(Beginning of SUPPLIED RECORDS)

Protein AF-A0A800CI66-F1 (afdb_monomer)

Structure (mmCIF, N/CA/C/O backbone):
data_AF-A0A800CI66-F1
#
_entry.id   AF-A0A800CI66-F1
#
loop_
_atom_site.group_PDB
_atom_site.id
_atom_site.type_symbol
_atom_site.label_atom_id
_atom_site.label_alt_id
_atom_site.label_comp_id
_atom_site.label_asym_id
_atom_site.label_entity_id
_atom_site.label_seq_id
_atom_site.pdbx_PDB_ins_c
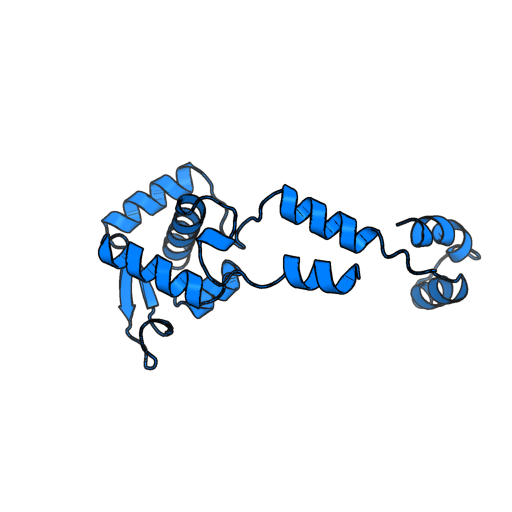ode
_atom_site.Cartn_x
_atom_site.Cartn_y
_atom_site.Cartn_z
_atom_site.occupancy
_atom_site.B_iso_or_equiv
_atom_site.auth_seq_id
_atom_site.auth_comp_id
_atom_site.auth_asym_id
_atom_site.auth_atom_id
_atom_site.pdbx_PDB_model_num
ATOM 1 N N . MET A 1 1 ? 24.582 8.486 -17.882 1.00 59.38 1 MET A N 1
ATOM 2 C CA . MET A 1 1 ? 23.494 9.438 -17.554 1.00 59.38 1 MET A CA 1
ATOM 3 C C . MET A 1 1 ? 22.130 8.753 -17.444 1.00 59.38 1 MET A C 1
ATOM 5 O O . MET A 1 1 ? 21.470 8.990 -16.444 1.00 59.38 1 MET A O 1
ATOM 9 N N . SER A 1 2 ? 21.747 7.854 -18.367 1.00 73.31 2 SER A N 1
ATOM 10 C CA . SER A 1 2 ? 20.479 7.088 -18.302 1.00 73.31 2 SER A CA 1
ATOM 11 C C . SER A 1 2 ? 20.281 6.310 -16.981 1.00 73.31 2 SER A C 1
ATOM 13 O O . SER A 1 2 ? 19.264 6.476 -16.314 1.00 73.31 2 SER A O 1
ATOM 15 N N . THR A 1 3 ? 21.295 5.570 -16.512 1.00 80.12 3 THR A N 1
ATOM 16 C CA . THR A 1 3 ? 21.186 4.747 -15.289 1.00 80.12 3 THR A CA 1
ATOM 17 C C . THR A 1 3 ? 20.944 5.560 -14.015 1.00 80.12 3 THR A C 1
ATOM 19 O O . THR A 1 3 ? 20.149 5.153 -13.180 1.00 80.12 3 THR A O 1
ATOM 22 N N . ALA A 1 4 ? 21.594 6.719 -13.861 1.00 86.56 4 ALA A N 1
ATOM 23 C CA . ALA A 1 4 ? 21.391 7.576 -12.690 1.00 86.56 4 ALA A CA 1
ATOM 24 C C . ALA A 1 4 ? 19.958 8.126 -12.646 1.00 86.56 4 ALA A C 1
ATOM 26 O O . ALA A 1 4 ? 19.330 8.108 -11.595 1.00 86.56 4 ALA A O 1
ATOM 27 N N . LYS A 1 5 ? 19.423 8.531 -13.807 1.00 87.56 5 LYS A N 1
ATOM 28 C CA . LYS A 1 5 ? 18.041 9.001 -13.940 1.00 87.56 5 LYS A CA 1
ATOM 29 C C . LYS A 1 5 ? 17.033 7.901 -13.593 1.00 87.56 5 LYS A C 1
ATOM 31 O O . LYS A 1 5 ? 16.102 8.159 -12.839 1.00 87.56 5 LYS A O 1
ATOM 36 N N . LEU A 1 6 ? 17.259 6.674 -14.074 1.00 88.62 6 LEU A N 1
ATOM 37 C CA . LEU A 1 6 ? 16.419 5.523 -13.731 1.00 88.62 6 LEU A CA 1
ATOM 38 C C . LEU A 1 6 ? 16.428 5.240 -12.223 1.00 88.62 6 LEU A C 1
ATOM 40 O O . LEU A 1 6 ? 15.379 5.012 -11.637 1.00 88.62 6 LEU A O 1
ATOM 44 N N . MET A 1 7 ? 17.598 5.297 -11.581 1.00 90.88 7 MET A N 1
ATOM 45 C CA . MET A 1 7 ? 17.712 5.082 -10.132 1.00 90.88 7 MET A CA 1
ATOM 46 C C . MET A 1 7 ? 16.986 6.157 -9.323 1.00 90.88 7 MET A C 1
ATOM 48 O O . MET A 1 7 ? 16.417 5.848 -8.282 1.00 90.88 7 MET A O 1
ATOM 52 N N . THR A 1 8 ? 16.983 7.407 -9.794 1.00 90.88 8 THR A N 1
ATOM 53 C CA . THR A 1 8 ? 16.201 8.480 -9.169 1.00 90.88 8 THR A CA 1
ATOM 54 C C . THR A 1 8 ? 14.700 8.241 -9.315 1.00 90.88 8 THR A C 1
ATOM 56 O O . THR A 1 8 ? 13.977 8.403 -8.340 1.00 90.88 8 THR A O 1
ATOM 59 N N . LEU A 1 9 ? 14.240 7.819 -10.495 1.00 90.12 9 LEU A N 1
ATOM 60 C CA . LEU A 1 9 ? 12.824 7.550 -10.763 1.00 90.12 9 LEU A CA 1
ATOM 61 C C . LEU A 1 9 ? 12.292 6.338 -9.979 1.00 90.12 9 LEU A C 1
ATOM 63 O O . LEU A 1 9 ? 11.158 6.345 -9.520 1.00 90.12 9 LEU A O 1
ATOM 67 N N . LEU A 1 10 
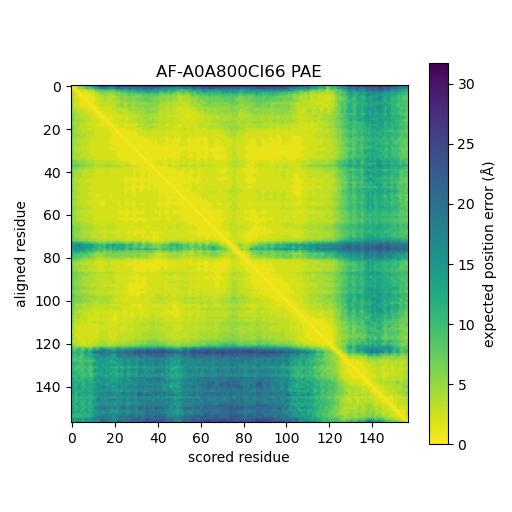? 13.119 5.305 -9.794 1.00 90.81 10 LEU A N 1
ATOM 68 C CA . LEU A 1 10 ? 12.773 4.093 -9.041 1.00 90.81 10 LEU A CA 1
ATOM 69 C C . LEU A 1 10 ? 13.034 4.211 -7.530 1.00 90.81 10 LEU A C 1
ATOM 71 O O . LEU A 1 10 ? 12.877 3.228 -6.800 1.00 90.81 10 LEU A O 1
ATOM 75 N N . ALA A 1 11 ? 13.480 5.374 -7.050 1.00 92.38 11 ALA A N 1
ATOM 76 C CA . ALA A 1 11 ? 13.741 5.575 -5.634 1.00 92.38 11 ALA A CA 1
ATOM 77 C C . ALA A 1 11 ? 12.439 5.423 -4.823 1.00 92.38 11 ALA A C 1
ATOM 79 O O . ALA A 1 11 ? 11.379 5.875 -5.260 1.00 92.38 11 ALA A O 1
ATOM 80 N N . PRO A 1 12 ? 12.487 4.808 -3.629 1.00 91.38 12 PRO A N 1
ATOM 81 C CA . PRO A 1 12 ? 11.289 4.619 -2.825 1.00 91.38 12 PRO A CA 1
ATOM 82 C C . PRO A 1 12 ? 10.708 5.969 -2.399 1.00 91.38 12 PRO A C 1
ATOM 84 O O . PRO A 1 12 ? 11.408 6.814 -1.833 1.00 91.38 12 PRO A O 1
ATOM 87 N N . ALA A 1 13 ? 9.405 6.152 -2.614 1.00 93.12 13 ALA A N 1
ATOM 88 C CA . ALA A 1 13 ? 8.688 7.300 -2.085 1.00 93.12 13 ALA A CA 1
ATOM 89 C C . ALA A 1 13 ? 8.714 7.267 -0.548 1.00 93.12 13 ALA A C 1
ATOM 91 O O . ALA A 1 13 ? 8.308 6.290 0.086 1.00 93.12 13 ALA A O 1
ATOM 92 N N . MET A 1 14 ? 9.206 8.352 0.051 1.00 94.00 14 MET A N 1
ATOM 93 C CA . MET A 1 14 ? 9.339 8.488 1.508 1.00 94.00 14 MET A CA 1
ATOM 94 C C . MET A 1 14 ? 8.180 9.259 2.150 1.00 94.00 14 MET A C 1
ATOM 96 O O . MET A 1 14 ? 8.096 9.318 3.378 1.00 94.00 14 MET A O 1
ATOM 100 N N . THR A 1 15 ? 7.300 9.835 1.329 1.00 93.81 15 THR A N 1
ATOM 101 C CA . THR A 1 15 ? 6.084 10.552 1.728 1.00 93.81 15 THR A CA 1
ATOM 102 C C . THR A 1 15 ? 4.930 10.155 0.809 1.00 93.81 15 THR A C 1
ATOM 104 O O . THR A 1 15 ? 5.155 9.613 -0.275 1.00 93.81 15 THR A O 1
ATOM 107 N N . VAL A 1 16 ? 3.694 10.401 1.245 1.00 92.56 16 VAL A N 1
ATOM 108 C CA . VAL A 1 16 ? 2.491 10.043 0.477 1.00 92.56 16 VAL A CA 1
ATOM 109 C C . VAL A 1 16 ? 2.383 10.903 -0.784 1.00 92.56 16 VAL A C 1
ATOM 111 O O . VAL A 1 16 ? 2.012 10.409 -1.842 1.00 92.56 16 VAL A O 1
ATOM 114 N N . GLU A 1 17 ? 2.766 12.175 -0.691 1.00 91.81 17 GLU A N 1
ATOM 115 C CA . GLU A 1 17 ? 2.719 13.147 -1.787 1.00 91.81 17 GLU A CA 1
ATOM 116 C C . GLU A 1 17 ? 3.631 12.733 -2.949 1.00 91.81 17 GLU A C 1
ATOM 118 O O . GLU A 1 17 ? 3.308 12.970 -4.110 1.00 91.81 17 GLU A O 1
ATOM 123 N N . ASN A 1 18 ? 4.735 12.045 -2.641 1.00 92.81 18 ASN A N 1
ATOM 124 C CA . ASN A 1 18 ? 5.693 11.561 -3.632 1.00 92.81 18 ASN A CA 1
ATOM 125 C C . ASN A 1 18 ? 5.241 10.273 -4.341 1.00 92.81 18 ASN A C 1
ATOM 127 O O . ASN A 1 18 ? 5.961 9.794 -5.209 1.00 92.81 18 ASN A O 1
ATOM 131 N N . LEU A 1 19 ? 4.089 9.690 -3.985 1.00 93.12 19 LEU A N 1
ATOM 132 C CA . LEU A 1 19 ? 3.550 8.521 -4.693 1.00 93.12 19 LEU A CA 1
ATOM 133 C C . LEU A 1 19 ? 2.924 8.882 -6.047 1.00 93.12 19 LEU A C 1
ATOM 135 O O . LEU A 1 19 ? 2.659 7.987 -6.843 1.00 93.12 19 LEU A O 1
ATOM 139 N N . GLY A 1 20 ? 2.625 10.164 -6.287 1.00 93.12 20 GLY A N 1
ATOM 140 C CA . GLY A 1 20 ? 2.016 10.627 -7.539 1.00 93.12 2
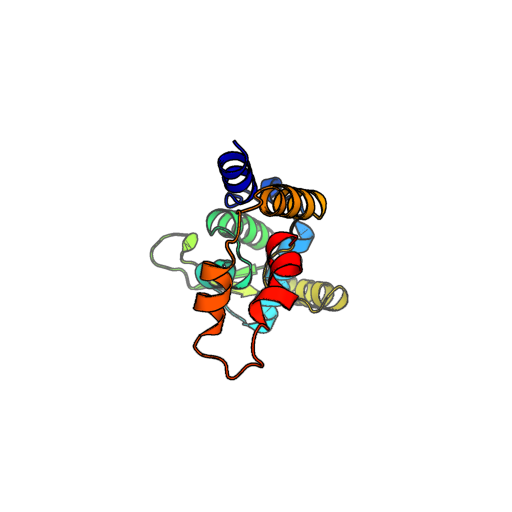0 GLY A CA 1
ATOM 141 C C . GLY A 1 20 ? 0.574 10.150 -7.764 1.00 93.12 20 GLY A C 1
ATOM 142 O O . GLY A 1 20 ? 0.019 10.354 -8.839 1.00 93.12 20 GLY A O 1
ATOM 143 N N . ILE A 1 21 ? -0.059 9.538 -6.760 1.00 94.81 21 ILE A N 1
ATOM 144 C CA . ILE A 1 21 ? -1.425 9.005 -6.833 1.00 94.81 21 ILE A CA 1
ATOM 145 C C . ILE A 1 21 ? -2.318 9.582 -5.725 1.00 94.81 21 ILE A C 1
ATOM 147 O O . ILE A 1 21 ? -1.815 10.029 -4.690 1.00 94.81 21 ILE A O 1
ATOM 151 N N . PRO A 1 22 ? -3.655 9.555 -5.887 1.00 95.69 22 PRO A N 1
ATOM 152 C CA . PRO A 1 22 ? -4.568 10.043 -4.860 1.00 95.69 22 PRO A CA 1
ATOM 153 C C . PRO A 1 22 ? -4.422 9.285 -3.534 1.00 95.69 22 PRO A C 1
ATOM 155 O O . PRO A 1 22 ? -4.497 8.058 -3.502 1.00 95.69 22 PRO A O 1
ATOM 158 N N . VAL A 1 23 ? -4.320 10.012 -2.417 1.00 95.62 23 VAL A N 1
ATOM 159 C CA . VAL A 1 23 ? -4.201 9.423 -1.065 1.00 95.62 23 VAL A CA 1
ATOM 160 C C . VAL A 1 23 ? -5.350 8.464 -0.744 1.00 95.62 23 VAL A C 1
ATOM 162 O O . VAL A 1 23 ? -5.130 7.408 -0.153 1.00 95.62 23 VAL A O 1
ATOM 165 N N . GLY A 1 24 ? -6.568 8.791 -1.188 1.00 96.12 24 GLY A N 1
ATOM 166 C CA . GLY A 1 24 ? -7.743 7.938 -0.996 1.00 96.12 24 GLY A CA 1
ATOM 167 C C . GLY A 1 24 ? -7.592 6.547 -1.623 1.00 96.12 24 GLY A C 1
ATOM 168 O O . GLY A 1 24 ? -8.067 5.574 -1.052 1.00 96.12 24 GLY A O 1
ATOM 169 N N . LEU A 1 25 ? -6.855 6.417 -2.733 1.00 96.12 25 LEU A N 1
ATOM 170 C CA . LEU A 1 25 ? -6.569 5.114 -3.346 1.00 96.12 25 LEU A CA 1
ATOM 171 C C . LEU A 1 25 ? -5.669 4.253 -2.449 1.00 96.12 25 LEU A C 1
ATOM 173 O O . LEU A 1 25 ? -5.858 3.040 -2.354 1.00 96.12 25 LEU A O 1
ATOM 177 N N . VAL A 1 26 ? -4.707 4.887 -1.773 1.00 97.31 26 VAL A N 1
ATOM 178 C CA . VAL A 1 26 ? -3.818 4.219 -0.816 1.00 97.31 26 VAL A CA 1
ATOM 179 C C . VAL A 1 26 ? -4.606 3.767 0.411 1.00 97.31 26 VAL A C 1
ATOM 181 O O . VAL A 1 26 ? -4.471 2.624 0.840 1.00 97.31 26 VAL A O 1
ATOM 184 N N . GLN A 1 27 ? -5.469 4.636 0.944 1.00 97.62 27 GLN A N 1
ATOM 185 C CA . GLN A 1 27 ? -6.341 4.313 2.076 1.00 97.62 27 GLN A CA 1
ATOM 186 C C . GLN A 1 27 ? -7.317 3.178 1.742 1.00 97.62 27 GLN A C 1
ATOM 188 O O . GLN A 1 27 ? -7.475 2.263 2.545 1.00 97.62 27 GLN A O 1
ATOM 193 N N . ASP A 1 28 ? -7.910 3.183 0.546 1.00 97.94 28 ASP A N 1
ATOM 194 C CA . ASP A 1 28 ? -8.771 2.100 0.062 1.00 97.94 28 ASP A CA 1
ATOM 195 C C . ASP A 1 28 ? -8.033 0.755 0.037 1.00 97.94 28 ASP A C 1
ATOM 197 O O . ASP A 1 28 ? -8.575 -0.258 0.472 1.00 97.94 28 ASP A O 1
ATOM 201 N N . LEU A 1 29 ? -6.778 0.733 -0.425 1.00 98.12 29 LEU A N 1
ATOM 202 C CA . LEU A 1 29 ? -5.946 -0.475 -0.397 1.00 98.12 29 LEU A CA 1
ATOM 203 C C . LEU A 1 29 ? -5.614 -0.930 1.029 1.00 98.12 29 LEU A C 1
ATOM 205 O O . LEU A 1 29 ? -5.655 -2.131 1.293 1.00 98.12 29 LEU A O 1
ATOM 209 N N . ILE A 1 30 ? -5.340 0.003 1.948 1.00 98.38 30 ILE A N 1
ATOM 210 C CA . ILE A 1 30 ? -5.141 -0.306 3.374 1.00 98.38 30 ILE A CA 1
ATOM 211 C C . ILE A 1 30 ? -6.406 -0.946 3.956 1.00 98.38 30 ILE A C 1
ATOM 213 O O . ILE A 1 30 ? -6.315 -1.986 4.607 1.00 98.38 30 ILE A O 1
ATOM 217 N N . PHE A 1 31 ? -7.583 -0.367 3.695 1.00 98.56 31 PHE A N 1
ATOM 218 C CA . PHE A 1 31 ? -8.856 -0.908 4.172 1.00 98.56 31 PHE A CA 1
ATOM 219 C C . PHE A 1 31 ? -9.119 -2.314 3.637 1.00 98.56 31 PHE A C 1
ATOM 221 O O . PHE A 1 31 ? -9.475 -3.199 4.412 1.00 98.56 31 PHE A O 1
ATOM 228 N N . ARG A 1 32 ? -8.909 -2.539 2.336 1.00 98.56 32 ARG A N 1
ATOM 229 C CA . ARG A 1 32 ? -9.103 -3.862 1.729 1.00 98.56 32 ARG A CA 1
ATOM 230 C C . ARG A 1 32 ? -8.125 -4.902 2.271 1.00 98.56 32 ARG A C 1
ATOM 232 O O . ARG A 1 32 ? -8.522 -6.042 2.491 1.00 98.56 32 ARG A O 1
ATOM 239 N N . LEU A 1 33 ? -6.870 -4.520 2.516 1.00 98.50 33 LEU A N 1
ATOM 240 C CA . LEU A 1 33 ? -5.886 -5.432 3.100 1.00 98.50 33 LEU A CA 1
ATOM 241 C C . LEU A 1 33 ? -6.255 -5.814 4.537 1.00 98.50 33 LEU A C 1
ATOM 243 O O . LEU A 1 33 ? -6.262 -6.998 4.859 1.00 98.50 33 LEU A O 1
ATOM 247 N N . LEU A 1 34 ? -6.618 -4.836 5.372 1.00 98.50 34 LEU A N 1
ATOM 248 C CA . LEU A 1 34 ? -7.074 -5.095 6.740 1.00 98.50 34 LEU A CA 1
ATOM 249 C C . LEU A 1 34 ? -8.348 -5.942 6.773 1.00 98.50 34 LEU A C 1
ATOM 251 O O . LEU A 1 34 ? -8.478 -6.831 7.599 1.00 98.50 34 LEU A O 1
ATOM 255 N N . PHE A 1 35 ? -9.290 -5.708 5.865 1.00 98.19 35 PHE A N 1
ATOM 256 C CA . PHE A 1 35 ? -10.492 -6.534 5.787 1.00 98.19 35 PHE A CA 1
ATOM 257 C C . PHE A 1 35 ? -10.165 -7.990 5.418 1.00 98.19 35 PHE A C 1
ATOM 259 O O . PHE A 1 35 ? -10.749 -8.908 5.985 1.00 98.19 35 PHE A O 1
ATOM 266 N N . ASN A 1 36 ? -9.223 -8.210 4.493 1.00 96.94 36 ASN A N 1
ATOM 267 C CA . ASN A 1 36 ? -8.840 -9.554 4.051 1.00 96.94 36 ASN A CA 1
ATOM 268 C C . ASN A 1 36 ? -7.992 -10.319 5.075 1.00 96.94 36 ASN A C 1
ATOM 270 O O . ASN A 1 36 ? -8.165 -11.527 5.219 1.00 96.94 36 ASN A O 1
ATOM 274 N N . GLU A 1 37 ? -7.047 -9.650 5.737 1.00 97.44 37 GLU A N 1
ATOM 275 C CA . GLU A 1 37 ? -6.077 -10.293 6.638 1.00 97.44 37 GLU A CA 1
ATOM 276 C C . GLU A 1 37 ? -6.417 -10.107 8.130 1.00 97.44 37 GLU A C 1
ATOM 278 O O . GLU A 1 37 ? -5.822 -10.763 8.985 1.00 97.44 37 GLU A O 1
ATOM 283 N N . GLY A 1 38 ? -7.393 -9.255 8.453 1.00 97.12 38 GLY A N 1
ATOM 284 C CA . GLY A 1 38 ? -7.743 -8.862 9.814 1.00 97.12 38 GLY A CA 1
ATOM 285 C C . GLY A 1 38 ? -6.722 -7.881 10.386 1.00 97.12 38 GLY A C 1
ATOM 286 O O . GLY A 1 38 ? -6.667 -6.710 10.009 1.00 97.12 38 GLY A O 1
ATOM 287 N N . ASP A 1 39 ? -5.902 -8.381 11.304 1.00 97.69 39 ASP A N 1
ATOM 288 C CA . ASP A 1 39 ? -4.899 -7.595 12.011 1.00 97.69 39 ASP A CA 1
ATOM 289 C C . ASP A 1 39 ? -3.569 -7.598 11.253 1.00 97.69 39 ASP A C 1
ATOM 291 O O . ASP A 1 39 ? -2.920 -8.634 11.098 1.00 97.69 39 ASP A O 1
ATOM 295 N N . VAL A 1 40 ? -3.121 -6.421 10.814 1.00 98.25 40 VAL A N 1
ATOM 296 C CA . VAL A 1 40 ? -1.957 -6.278 9.930 1.00 98.25 40 VAL A CA 1
ATOM 297 C C . VAL A 1 40 ? -0.924 -5.343 10.552 1.00 98.25 40 VAL A
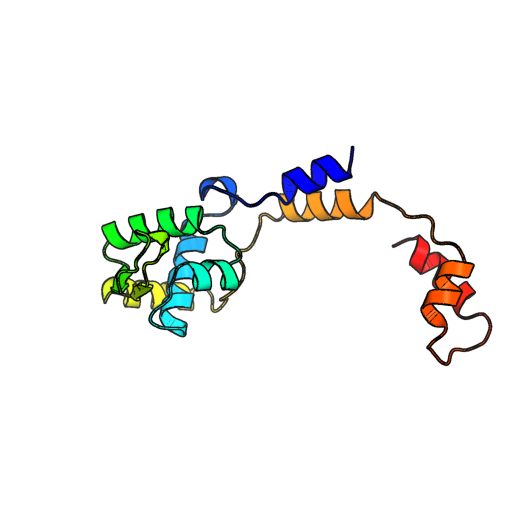 C 1
ATOM 299 O O . VAL A 1 40 ? -1.226 -4.230 10.983 1.00 98.25 40 VAL A O 1
ATOM 302 N N . ASN A 1 41 ? 0.331 -5.789 10.612 1.00 97.19 41 ASN A N 1
ATOM 303 C CA . ASN A 1 41 ? 1.449 -4.955 11.059 1.00 97.19 41 ASN A CA 1
ATOM 304 C C . ASN A 1 41 ? 2.091 -4.189 9.888 1.00 97.19 41 ASN A C 1
ATOM 306 O O . ASN A 1 41 ? 1.939 -4.556 8.724 1.00 97.19 41 ASN A O 1
ATOM 310 N N . ILE A 1 42 ? 2.843 -3.124 10.189 1.00 96.62 42 ILE A N 1
ATOM 311 C CA . ILE A 1 42 ? 3.454 -2.262 9.157 1.00 96.62 42 ILE A CA 1
ATOM 312 C C . ILE A 1 42 ? 4.394 -3.030 8.218 1.00 96.62 42 ILE A C 1
ATOM 314 O O . ILE A 1 42 ? 4.417 -2.740 7.024 1.00 96.62 42 ILE A O 1
ATOM 318 N N . ALA A 1 43 ? 5.128 -4.033 8.709 1.00 95.38 43 ALA A N 1
ATOM 319 C CA . ALA A 1 43 ? 5.997 -4.841 7.852 1.00 95.38 43 ALA A CA 1
ATOM 320 C C . ALA A 1 43 ? 5.191 -5.604 6.787 1.00 95.38 43 ALA A C 1
ATOM 322 O O . ALA A 1 43 ? 5.585 -5.629 5.620 1.00 95.38 43 ALA A O 1
ATOM 323 N N . ARG A 1 44 ? 4.030 -6.151 7.165 1.00 97.38 44 ARG A N 1
ATOM 324 C CA . ARG A 1 44 ? 3.117 -6.831 6.244 1.00 97.38 44 ARG A CA 1
ATOM 325 C C . ARG A 1 44 ? 2.489 -5.865 5.238 1.00 97.38 44 ARG A C 1
ATOM 327 O O . ARG A 1 44 ? 2.453 -6.173 4.049 1.00 97.38 44 ARG A O 1
ATOM 334 N N . PHE A 1 45 ? 2.087 -4.667 5.672 1.00 97.94 45 PHE A N 1
ATOM 335 C CA . PHE A 1 45 ? 1.657 -3.611 4.746 1.00 97.94 45 PHE A CA 1
ATOM 336 C C . PHE A 1 45 ? 2.747 -3.277 3.719 1.00 97.94 45 PHE A C 1
ATOM 338 O O . PHE A 1 45 ? 2.467 -3.221 2.523 1.00 97.94 45 PHE A O 1
ATOM 345 N N . SER A 1 46 ? 3.992 -3.083 4.163 1.00 96.94 46 SER A N 1
ATOM 346 C CA . SER A 1 46 ? 5.122 -2.788 3.277 1.00 96.94 46 SER A CA 1
ATOM 347 C C . SER A 1 46 ? 5.374 -3.896 2.261 1.00 96.94 46 SER A C 1
ATOM 349 O O . SER A 1 46 ? 5.614 -3.604 1.091 1.00 96.94 46 SER A O 1
ATOM 351 N N . GLU A 1 47 ? 5.297 -5.156 2.689 1.00 97.50 47 GLU A N 1
ATOM 352 C CA . GLU A 1 47 ? 5.480 -6.320 1.822 1.00 97.50 47 GLU A CA 1
ATOM 353 C C . GLU A 1 47 ? 4.412 -6.388 0.721 1.00 97.50 47 GLU A C 1
ATOM 355 O O . GLU A 1 47 ? 4.744 -6.515 -0.459 1.00 97.50 47 GLU A O 1
ATOM 360 N N . VAL A 1 48 ? 3.134 -6.271 1.097 1.00 98.12 48 VAL A N 1
ATOM 361 C CA . VAL A 1 48 ? 2.005 -6.435 0.169 1.00 98.12 48 VAL A CA 1
ATOM 362 C C . VAL A 1 48 ? 1.843 -5.216 -0.736 1.00 98.12 48 VAL A C 1
ATOM 364 O O . VAL A 1 48 ? 1.682 -5.357 -1.948 1.00 98.12 48 VAL A O 1
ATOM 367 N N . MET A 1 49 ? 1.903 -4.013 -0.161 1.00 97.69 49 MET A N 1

(End of SUPPLIED RECORDS)

TASK INSTRUCTIONS — Using the entries above, transcribe exactly from the line that has "ATOM 111 O O" through the line that has "ATOM 155 O O". Pictures are dropped.

ANSWER —
ATOM 111 O O . VAL A 1 16 ? 2.012 10.409 -1.842 1.00 92.56 16 VAL A O 1
ATOM 114 N N . GLU A 1 17 ? 2.766 12.175 -0.691 1.00 91.81 17 GLU A N 1
ATOM 115 C CA . GLU A 1 17 ? 2.719 13.147 -1.787 1.00 91.81 17 GLU A CA 1
ATOM 116 C C . GLU A 1 17 ? 3.631 12.733 -2.949 1.00 91.81 17 GLU A C 1
ATOM 118 O O . GLU A 1 17 ? 3.308 12.970 -4.110 1.00 91.81 17 GLU A O 1
ATOM 123 N N . ASN A 1 18 ? 4.735 12.045 -2.641 1.00 92.81 18 ASN A N 1
ATOM 124 C CA . ASN A 1 18 ? 5.693 11.561 -3.632 1.00 92.81 18 ASN A CA 1
ATOM 125 C C . ASN A 1 18 ? 5.241 10.273 -4.341 1.00 92.81 18 ASN A C 1
ATOM 127 O O . ASN A 1 18 ? 5.961 9.794 -5.209 1.00 92.81 18 ASN A O 1
ATOM 131 N N . LEU A 1 19 ? 4.089 9.690 -3.985 1.00 93.12 19 LEU A N 1
ATOM 132 C CA . LEU A 1 19 ? 3.550 8.521 -4.693 1.00 93.12 19 LEU A CA 1
ATOM 133 C C . LEU A 1 19 ? 2.924 8.882 -6.047 1.00 93.12 19 LEU A C 1
ATOM 135 O O . LEU A 1 19 ? 2.659 7.987 -6.843 1.00 93.12 19 LEU A O 1
ATOM 139 N N . GLY A 1 20 ? 2.625 10.164 -6.287 1.00 93.12 20 GLY A N 1
ATOM 140 C CA . GLY A 1 20 ? 2.016 10.627 -7.539 1.00 93.12 2
0 GLY A CA 1
ATOM 141 C C . GLY A 1 20 ? 0.574 10.150 -7.764 1.00 93.12 20 GLY A C 1
ATOM 142 O O . GLY A 1 20 ? 0.019 10.354 -8.839 1.00 93.12 20 GLY A O 1
ATOM 143 N N . ILE A 1 21 ? -0.059 9.538 -6.760 1.00 94.81 21 ILE A N 1
ATOM 144 C CA . ILE A 1 21 ? -1.425 9.005 -6.833 1.00 94.81 21 ILE A CA 1
ATOM 145 C C . ILE A 1 21 ? -2.318 9.582 -5.725 1.00 94.81 21 ILE A C 1
ATOM 147 O O . ILE A 1 21 ? -1.815 10.029 -4.690 1.00 94.81 21 ILE A O 1
ATOM 151 N N . PRO A 1 22 ? -3.655 9.555 -5.887 1.00 95.69 22 PRO A N 1
ATOM 152 C CA . PRO A 1 22 ? -4.568 10.043 -4.860 1.00 95.69 22 PRO A CA 1
ATOM 153 C C . PRO A 1 22 ? -4.422 9.285 -3.534 1.00 95.69 22 PRO A C 1
ATOM 155 O O . PRO A 1 22 ? -4.497 8.058 -3.502 1.00 95.69 22 PRO A O 1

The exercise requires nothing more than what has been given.